02:49 Aboriginal primary health care providers are trying to help prevent hospital admissions,
02:54 but they too are struggling under the load.
02:57 At the moment it takes two to three weeks for a client to be able to get an appointment
03:02 with one of our GPs.
03:04 So that just goes to show the sort of pressure that our clinics are under right now.
03:09 Danila Dilba caters to Indigenous people in Greater Darwin, but its chief executive says
03:14 it's underfunded by $60 million a year, putting the pressure back on Royal Darwin.
03:21 The system is designed for all parts of it to be working well.
03:25 And I think when you see hospitals overloaded, it's a signal that the whole of the system's
03:31 not working.
03:32 NT Health also faces huge challenges from high staff turnover.

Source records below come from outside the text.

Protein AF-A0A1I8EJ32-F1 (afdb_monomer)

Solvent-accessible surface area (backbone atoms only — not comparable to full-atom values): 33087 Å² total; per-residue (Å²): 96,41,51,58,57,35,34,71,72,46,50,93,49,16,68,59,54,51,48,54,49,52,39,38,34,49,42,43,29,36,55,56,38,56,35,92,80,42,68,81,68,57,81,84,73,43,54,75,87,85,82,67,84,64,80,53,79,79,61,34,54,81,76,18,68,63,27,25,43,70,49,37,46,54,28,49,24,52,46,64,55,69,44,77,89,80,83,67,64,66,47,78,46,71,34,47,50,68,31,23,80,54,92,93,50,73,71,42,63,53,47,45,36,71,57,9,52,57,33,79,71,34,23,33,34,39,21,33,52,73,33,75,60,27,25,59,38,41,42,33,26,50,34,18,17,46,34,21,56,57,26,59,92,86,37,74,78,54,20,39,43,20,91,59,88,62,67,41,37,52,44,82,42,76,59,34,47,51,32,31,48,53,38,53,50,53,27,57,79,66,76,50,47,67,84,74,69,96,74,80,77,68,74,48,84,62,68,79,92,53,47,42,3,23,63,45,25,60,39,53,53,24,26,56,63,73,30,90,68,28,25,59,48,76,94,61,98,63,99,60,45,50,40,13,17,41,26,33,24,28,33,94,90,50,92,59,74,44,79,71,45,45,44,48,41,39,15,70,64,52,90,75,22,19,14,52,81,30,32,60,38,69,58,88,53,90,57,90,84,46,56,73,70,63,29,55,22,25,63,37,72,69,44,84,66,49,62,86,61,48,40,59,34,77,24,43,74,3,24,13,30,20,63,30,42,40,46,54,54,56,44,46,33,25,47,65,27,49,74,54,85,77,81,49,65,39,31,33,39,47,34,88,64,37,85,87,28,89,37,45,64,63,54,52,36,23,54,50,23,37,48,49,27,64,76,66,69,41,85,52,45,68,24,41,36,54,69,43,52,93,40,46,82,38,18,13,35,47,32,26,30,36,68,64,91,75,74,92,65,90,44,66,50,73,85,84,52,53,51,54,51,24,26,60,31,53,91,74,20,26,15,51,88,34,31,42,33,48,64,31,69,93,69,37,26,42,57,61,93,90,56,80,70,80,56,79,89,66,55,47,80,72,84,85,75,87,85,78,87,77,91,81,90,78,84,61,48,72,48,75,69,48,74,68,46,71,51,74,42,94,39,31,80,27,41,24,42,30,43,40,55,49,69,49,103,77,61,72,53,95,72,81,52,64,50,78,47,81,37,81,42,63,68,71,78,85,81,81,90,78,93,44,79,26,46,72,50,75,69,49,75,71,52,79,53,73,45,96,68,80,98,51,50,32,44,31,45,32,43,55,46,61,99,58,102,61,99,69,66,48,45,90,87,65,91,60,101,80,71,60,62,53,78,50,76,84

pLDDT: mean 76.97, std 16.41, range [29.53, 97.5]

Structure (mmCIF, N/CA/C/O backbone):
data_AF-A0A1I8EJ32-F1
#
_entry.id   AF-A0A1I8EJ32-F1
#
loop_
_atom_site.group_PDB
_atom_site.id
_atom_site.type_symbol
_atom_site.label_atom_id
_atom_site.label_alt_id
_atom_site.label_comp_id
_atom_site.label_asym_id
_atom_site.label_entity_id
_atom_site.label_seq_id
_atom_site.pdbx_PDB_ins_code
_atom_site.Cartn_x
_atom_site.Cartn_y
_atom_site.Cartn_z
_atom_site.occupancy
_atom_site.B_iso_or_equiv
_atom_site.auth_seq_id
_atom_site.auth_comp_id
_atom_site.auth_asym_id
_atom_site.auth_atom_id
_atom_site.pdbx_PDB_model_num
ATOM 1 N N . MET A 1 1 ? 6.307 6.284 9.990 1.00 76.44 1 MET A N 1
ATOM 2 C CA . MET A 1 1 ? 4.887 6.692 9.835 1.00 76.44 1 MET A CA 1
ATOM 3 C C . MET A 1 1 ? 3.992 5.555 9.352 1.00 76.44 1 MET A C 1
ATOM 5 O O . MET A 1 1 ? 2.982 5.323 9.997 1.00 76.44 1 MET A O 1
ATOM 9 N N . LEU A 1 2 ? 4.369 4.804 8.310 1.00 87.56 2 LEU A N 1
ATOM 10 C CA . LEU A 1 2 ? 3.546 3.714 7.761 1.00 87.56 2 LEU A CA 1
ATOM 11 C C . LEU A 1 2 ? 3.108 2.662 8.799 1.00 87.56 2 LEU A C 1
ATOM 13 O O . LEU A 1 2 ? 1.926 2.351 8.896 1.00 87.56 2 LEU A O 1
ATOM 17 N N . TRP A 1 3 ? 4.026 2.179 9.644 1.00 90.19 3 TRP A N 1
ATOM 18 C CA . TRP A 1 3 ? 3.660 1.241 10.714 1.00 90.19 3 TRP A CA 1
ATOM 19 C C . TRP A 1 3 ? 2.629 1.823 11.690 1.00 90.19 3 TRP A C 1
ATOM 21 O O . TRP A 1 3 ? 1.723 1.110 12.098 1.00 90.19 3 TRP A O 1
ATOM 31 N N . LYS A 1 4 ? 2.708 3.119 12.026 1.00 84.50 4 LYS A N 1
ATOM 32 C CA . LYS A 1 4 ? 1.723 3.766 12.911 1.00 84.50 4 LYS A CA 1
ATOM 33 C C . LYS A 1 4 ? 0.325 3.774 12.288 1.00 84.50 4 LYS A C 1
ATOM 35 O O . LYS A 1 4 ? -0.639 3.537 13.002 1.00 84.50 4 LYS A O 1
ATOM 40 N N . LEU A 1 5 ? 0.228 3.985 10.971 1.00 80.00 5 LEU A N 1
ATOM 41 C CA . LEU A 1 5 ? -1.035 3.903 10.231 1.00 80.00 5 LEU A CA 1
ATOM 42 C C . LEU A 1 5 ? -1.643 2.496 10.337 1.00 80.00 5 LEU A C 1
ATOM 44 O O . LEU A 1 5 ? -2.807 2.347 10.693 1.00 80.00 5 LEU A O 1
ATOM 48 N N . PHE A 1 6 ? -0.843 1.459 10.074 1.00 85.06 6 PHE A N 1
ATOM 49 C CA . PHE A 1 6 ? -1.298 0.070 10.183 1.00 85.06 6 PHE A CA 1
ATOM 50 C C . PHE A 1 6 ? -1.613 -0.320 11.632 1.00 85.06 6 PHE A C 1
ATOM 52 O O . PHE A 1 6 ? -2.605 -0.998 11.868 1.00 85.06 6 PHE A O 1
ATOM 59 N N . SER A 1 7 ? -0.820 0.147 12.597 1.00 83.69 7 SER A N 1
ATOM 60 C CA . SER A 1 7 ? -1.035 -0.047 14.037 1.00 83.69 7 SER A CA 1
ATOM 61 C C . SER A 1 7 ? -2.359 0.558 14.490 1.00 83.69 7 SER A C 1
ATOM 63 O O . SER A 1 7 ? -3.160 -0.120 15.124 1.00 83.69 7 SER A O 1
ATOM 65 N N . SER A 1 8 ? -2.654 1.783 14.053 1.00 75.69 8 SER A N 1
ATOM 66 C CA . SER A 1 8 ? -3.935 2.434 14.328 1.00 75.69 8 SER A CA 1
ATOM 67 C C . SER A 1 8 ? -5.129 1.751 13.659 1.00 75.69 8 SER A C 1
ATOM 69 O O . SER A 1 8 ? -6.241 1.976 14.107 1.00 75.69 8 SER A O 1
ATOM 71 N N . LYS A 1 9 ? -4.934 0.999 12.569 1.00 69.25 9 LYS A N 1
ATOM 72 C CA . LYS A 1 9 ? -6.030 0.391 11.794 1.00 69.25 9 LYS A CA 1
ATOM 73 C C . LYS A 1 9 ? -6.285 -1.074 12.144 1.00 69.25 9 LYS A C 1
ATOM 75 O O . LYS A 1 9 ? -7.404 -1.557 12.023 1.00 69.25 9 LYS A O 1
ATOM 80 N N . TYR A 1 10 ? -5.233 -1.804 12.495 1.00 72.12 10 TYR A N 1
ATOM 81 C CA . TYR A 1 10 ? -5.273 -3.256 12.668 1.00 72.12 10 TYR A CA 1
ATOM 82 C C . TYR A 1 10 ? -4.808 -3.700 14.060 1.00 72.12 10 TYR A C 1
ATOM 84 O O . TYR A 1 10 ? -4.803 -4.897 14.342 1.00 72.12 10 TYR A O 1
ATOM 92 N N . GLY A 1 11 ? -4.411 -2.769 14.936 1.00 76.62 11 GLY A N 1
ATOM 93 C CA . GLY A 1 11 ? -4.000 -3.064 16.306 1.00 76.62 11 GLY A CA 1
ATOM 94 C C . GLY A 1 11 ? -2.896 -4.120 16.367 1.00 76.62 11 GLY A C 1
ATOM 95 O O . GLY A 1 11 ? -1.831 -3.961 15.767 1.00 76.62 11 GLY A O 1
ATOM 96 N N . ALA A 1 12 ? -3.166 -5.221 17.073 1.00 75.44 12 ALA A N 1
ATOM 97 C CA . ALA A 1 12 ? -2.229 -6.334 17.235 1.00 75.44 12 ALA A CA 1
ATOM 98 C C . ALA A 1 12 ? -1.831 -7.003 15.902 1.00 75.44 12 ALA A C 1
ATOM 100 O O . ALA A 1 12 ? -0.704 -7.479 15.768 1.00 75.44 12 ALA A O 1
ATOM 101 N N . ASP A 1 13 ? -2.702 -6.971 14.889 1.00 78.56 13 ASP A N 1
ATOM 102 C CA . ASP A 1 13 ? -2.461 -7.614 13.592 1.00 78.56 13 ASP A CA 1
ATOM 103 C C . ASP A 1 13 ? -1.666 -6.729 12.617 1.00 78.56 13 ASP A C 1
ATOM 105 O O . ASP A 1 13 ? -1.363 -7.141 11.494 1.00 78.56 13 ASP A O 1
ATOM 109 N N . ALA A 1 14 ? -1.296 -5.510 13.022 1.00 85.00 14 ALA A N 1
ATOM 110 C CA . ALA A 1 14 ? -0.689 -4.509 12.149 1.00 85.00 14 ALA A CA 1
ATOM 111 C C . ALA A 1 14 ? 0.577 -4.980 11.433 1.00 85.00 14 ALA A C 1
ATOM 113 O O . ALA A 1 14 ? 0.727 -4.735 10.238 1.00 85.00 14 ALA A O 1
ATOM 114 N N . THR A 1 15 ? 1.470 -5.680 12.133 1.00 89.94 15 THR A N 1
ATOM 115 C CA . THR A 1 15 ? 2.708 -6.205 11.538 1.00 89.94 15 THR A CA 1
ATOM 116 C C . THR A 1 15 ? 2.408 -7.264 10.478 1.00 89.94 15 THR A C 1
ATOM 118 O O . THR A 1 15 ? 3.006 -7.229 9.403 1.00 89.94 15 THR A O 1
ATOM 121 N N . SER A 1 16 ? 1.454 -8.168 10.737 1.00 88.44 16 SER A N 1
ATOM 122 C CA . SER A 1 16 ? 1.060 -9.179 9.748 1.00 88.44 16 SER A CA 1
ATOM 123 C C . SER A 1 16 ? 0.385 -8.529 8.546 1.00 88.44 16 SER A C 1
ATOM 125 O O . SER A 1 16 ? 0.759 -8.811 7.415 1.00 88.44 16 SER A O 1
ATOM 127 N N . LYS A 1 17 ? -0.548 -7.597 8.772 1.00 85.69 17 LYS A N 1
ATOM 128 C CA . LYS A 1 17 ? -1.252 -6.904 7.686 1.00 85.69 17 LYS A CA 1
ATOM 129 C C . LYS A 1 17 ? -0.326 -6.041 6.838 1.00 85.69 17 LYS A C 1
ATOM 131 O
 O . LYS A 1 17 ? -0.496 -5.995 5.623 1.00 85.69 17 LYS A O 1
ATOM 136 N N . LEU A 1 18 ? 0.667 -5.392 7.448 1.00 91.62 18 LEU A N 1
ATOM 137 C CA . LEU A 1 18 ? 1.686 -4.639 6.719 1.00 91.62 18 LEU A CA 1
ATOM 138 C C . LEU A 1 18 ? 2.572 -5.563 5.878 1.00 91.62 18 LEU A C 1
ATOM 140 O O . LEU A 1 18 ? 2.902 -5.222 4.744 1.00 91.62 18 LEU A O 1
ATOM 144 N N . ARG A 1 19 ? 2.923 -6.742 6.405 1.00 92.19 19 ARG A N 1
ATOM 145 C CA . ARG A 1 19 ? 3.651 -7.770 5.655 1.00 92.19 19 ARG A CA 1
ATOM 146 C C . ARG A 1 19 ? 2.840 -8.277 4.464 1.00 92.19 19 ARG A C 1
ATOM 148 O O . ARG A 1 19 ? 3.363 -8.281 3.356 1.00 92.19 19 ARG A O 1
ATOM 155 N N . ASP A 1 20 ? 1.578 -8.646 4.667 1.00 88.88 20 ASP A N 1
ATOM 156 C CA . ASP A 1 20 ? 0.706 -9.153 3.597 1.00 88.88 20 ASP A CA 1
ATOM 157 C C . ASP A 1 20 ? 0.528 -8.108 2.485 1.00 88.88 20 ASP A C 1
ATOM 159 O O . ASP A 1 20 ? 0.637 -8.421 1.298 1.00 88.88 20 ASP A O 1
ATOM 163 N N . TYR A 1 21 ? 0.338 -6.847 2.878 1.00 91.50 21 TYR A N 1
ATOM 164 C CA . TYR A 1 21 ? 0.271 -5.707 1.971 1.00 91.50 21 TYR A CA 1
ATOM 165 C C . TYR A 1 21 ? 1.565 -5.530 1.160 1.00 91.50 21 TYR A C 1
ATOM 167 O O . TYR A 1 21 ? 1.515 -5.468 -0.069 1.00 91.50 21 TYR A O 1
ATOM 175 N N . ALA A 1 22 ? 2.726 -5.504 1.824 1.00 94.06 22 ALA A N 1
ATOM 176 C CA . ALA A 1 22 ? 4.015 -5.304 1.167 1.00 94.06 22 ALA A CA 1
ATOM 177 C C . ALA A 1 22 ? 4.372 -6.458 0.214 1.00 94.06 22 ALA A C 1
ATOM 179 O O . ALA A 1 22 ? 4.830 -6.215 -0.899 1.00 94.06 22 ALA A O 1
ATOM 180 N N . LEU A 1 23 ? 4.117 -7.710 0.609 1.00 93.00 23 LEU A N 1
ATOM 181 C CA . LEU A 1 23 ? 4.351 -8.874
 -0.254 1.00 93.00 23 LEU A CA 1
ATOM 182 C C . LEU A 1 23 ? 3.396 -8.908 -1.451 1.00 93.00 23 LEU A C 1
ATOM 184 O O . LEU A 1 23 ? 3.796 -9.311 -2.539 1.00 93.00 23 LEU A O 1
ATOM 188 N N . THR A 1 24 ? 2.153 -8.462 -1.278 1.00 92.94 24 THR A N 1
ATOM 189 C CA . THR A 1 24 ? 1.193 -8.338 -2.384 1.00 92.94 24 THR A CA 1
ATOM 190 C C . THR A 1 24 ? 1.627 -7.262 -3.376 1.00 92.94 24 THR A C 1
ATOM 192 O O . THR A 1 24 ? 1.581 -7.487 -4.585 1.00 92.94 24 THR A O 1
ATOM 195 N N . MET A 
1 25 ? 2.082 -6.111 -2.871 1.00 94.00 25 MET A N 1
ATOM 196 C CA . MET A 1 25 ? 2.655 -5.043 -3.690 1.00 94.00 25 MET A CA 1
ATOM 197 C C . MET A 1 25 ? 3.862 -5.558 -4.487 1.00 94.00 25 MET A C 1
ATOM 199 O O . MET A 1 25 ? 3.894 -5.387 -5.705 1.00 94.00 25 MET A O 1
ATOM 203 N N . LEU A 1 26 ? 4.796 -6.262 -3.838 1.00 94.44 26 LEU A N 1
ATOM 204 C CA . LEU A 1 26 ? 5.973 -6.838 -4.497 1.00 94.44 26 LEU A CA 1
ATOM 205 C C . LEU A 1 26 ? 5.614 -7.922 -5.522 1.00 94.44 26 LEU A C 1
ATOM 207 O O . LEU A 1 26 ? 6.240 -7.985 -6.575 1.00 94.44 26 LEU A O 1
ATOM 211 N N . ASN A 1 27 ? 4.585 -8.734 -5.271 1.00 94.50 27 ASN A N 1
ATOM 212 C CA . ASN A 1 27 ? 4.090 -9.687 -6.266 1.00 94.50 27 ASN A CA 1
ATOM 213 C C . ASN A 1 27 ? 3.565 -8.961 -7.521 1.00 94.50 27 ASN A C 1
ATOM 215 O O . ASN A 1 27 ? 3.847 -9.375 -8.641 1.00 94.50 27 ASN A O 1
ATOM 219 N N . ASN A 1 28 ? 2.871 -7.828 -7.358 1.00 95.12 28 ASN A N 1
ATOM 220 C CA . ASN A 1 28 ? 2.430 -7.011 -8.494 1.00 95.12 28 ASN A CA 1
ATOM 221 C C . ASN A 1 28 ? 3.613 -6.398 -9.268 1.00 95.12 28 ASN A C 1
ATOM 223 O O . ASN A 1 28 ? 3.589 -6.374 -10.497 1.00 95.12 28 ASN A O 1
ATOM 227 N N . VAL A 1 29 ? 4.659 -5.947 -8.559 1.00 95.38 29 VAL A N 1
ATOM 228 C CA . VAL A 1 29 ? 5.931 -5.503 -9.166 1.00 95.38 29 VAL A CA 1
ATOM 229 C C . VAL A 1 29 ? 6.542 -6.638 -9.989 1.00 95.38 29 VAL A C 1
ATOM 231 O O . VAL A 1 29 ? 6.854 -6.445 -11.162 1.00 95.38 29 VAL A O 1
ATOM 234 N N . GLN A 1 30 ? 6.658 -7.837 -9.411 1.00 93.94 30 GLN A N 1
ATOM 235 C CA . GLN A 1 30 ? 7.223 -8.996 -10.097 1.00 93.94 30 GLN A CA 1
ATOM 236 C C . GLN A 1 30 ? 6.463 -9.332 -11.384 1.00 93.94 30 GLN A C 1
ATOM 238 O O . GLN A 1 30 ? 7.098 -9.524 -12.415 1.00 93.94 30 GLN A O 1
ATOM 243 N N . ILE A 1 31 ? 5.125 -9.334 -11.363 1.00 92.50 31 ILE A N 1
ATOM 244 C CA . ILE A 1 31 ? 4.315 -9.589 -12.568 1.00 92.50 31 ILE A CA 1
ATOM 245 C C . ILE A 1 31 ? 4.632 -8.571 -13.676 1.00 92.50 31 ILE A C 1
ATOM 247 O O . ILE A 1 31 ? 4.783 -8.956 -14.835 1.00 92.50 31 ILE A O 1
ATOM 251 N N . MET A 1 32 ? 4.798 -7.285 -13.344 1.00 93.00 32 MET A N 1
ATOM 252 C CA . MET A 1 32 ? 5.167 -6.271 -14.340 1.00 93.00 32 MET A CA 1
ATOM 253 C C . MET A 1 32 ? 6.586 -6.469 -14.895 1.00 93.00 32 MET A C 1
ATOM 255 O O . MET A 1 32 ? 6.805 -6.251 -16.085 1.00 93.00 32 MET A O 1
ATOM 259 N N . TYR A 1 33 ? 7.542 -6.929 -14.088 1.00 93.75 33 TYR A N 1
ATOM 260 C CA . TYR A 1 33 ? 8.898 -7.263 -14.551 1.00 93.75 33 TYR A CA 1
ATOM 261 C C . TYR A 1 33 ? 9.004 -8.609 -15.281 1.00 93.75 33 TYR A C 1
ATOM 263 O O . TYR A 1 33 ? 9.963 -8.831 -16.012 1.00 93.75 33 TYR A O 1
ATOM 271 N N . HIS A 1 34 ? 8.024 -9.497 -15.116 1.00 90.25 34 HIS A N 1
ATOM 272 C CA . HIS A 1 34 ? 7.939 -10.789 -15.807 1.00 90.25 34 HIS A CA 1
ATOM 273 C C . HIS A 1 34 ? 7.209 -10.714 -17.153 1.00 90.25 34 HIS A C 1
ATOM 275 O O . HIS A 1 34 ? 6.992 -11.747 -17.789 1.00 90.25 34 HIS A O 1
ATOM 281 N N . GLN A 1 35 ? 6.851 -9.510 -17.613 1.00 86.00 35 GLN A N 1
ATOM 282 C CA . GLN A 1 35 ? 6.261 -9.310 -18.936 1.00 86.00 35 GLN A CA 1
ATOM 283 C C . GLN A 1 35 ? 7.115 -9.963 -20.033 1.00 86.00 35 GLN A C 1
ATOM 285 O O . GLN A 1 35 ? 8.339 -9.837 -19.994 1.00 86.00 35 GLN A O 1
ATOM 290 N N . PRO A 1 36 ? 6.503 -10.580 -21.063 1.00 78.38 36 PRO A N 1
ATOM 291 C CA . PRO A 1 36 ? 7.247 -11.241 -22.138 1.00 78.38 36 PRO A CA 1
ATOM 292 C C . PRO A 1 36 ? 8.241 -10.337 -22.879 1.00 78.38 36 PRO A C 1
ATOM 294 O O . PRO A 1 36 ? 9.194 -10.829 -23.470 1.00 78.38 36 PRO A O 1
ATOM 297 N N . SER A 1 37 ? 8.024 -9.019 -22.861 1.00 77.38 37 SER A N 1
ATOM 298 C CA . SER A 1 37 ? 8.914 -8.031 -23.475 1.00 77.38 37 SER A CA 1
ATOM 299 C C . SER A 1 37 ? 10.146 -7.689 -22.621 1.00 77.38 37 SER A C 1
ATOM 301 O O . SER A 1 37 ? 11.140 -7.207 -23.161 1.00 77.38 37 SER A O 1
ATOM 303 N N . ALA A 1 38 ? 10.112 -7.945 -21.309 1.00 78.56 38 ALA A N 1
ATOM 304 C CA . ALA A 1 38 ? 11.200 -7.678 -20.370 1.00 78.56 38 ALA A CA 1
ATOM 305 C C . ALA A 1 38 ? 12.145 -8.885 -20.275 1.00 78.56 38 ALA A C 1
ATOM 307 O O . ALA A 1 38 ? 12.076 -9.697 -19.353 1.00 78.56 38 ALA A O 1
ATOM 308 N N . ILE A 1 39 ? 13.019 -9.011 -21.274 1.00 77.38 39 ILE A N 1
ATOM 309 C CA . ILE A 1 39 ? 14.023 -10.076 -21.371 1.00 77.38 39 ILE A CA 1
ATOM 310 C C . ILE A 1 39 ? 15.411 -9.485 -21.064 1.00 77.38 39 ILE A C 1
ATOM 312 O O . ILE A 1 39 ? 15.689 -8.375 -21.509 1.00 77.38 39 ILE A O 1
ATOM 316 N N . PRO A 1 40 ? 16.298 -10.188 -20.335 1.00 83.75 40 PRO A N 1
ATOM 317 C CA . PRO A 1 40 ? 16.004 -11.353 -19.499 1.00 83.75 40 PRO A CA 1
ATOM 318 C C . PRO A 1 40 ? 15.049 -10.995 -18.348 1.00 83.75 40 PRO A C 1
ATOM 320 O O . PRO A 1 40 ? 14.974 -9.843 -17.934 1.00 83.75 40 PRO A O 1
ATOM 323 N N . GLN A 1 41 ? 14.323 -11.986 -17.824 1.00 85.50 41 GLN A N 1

03:37 With a reliance on local nurses and doctors, the department has overspent its budget every
03:43 year since 2016, including a $200 million blowout this financial year.
03:49 The more we look into this, the more we realise that there is not a magic bullet or a simple
03:53 solution to a very complex problem.
03:55 The NT government says it's rallying the Commonwealth to provide more money to help heal an ailing
04:02 system from its chronic condition.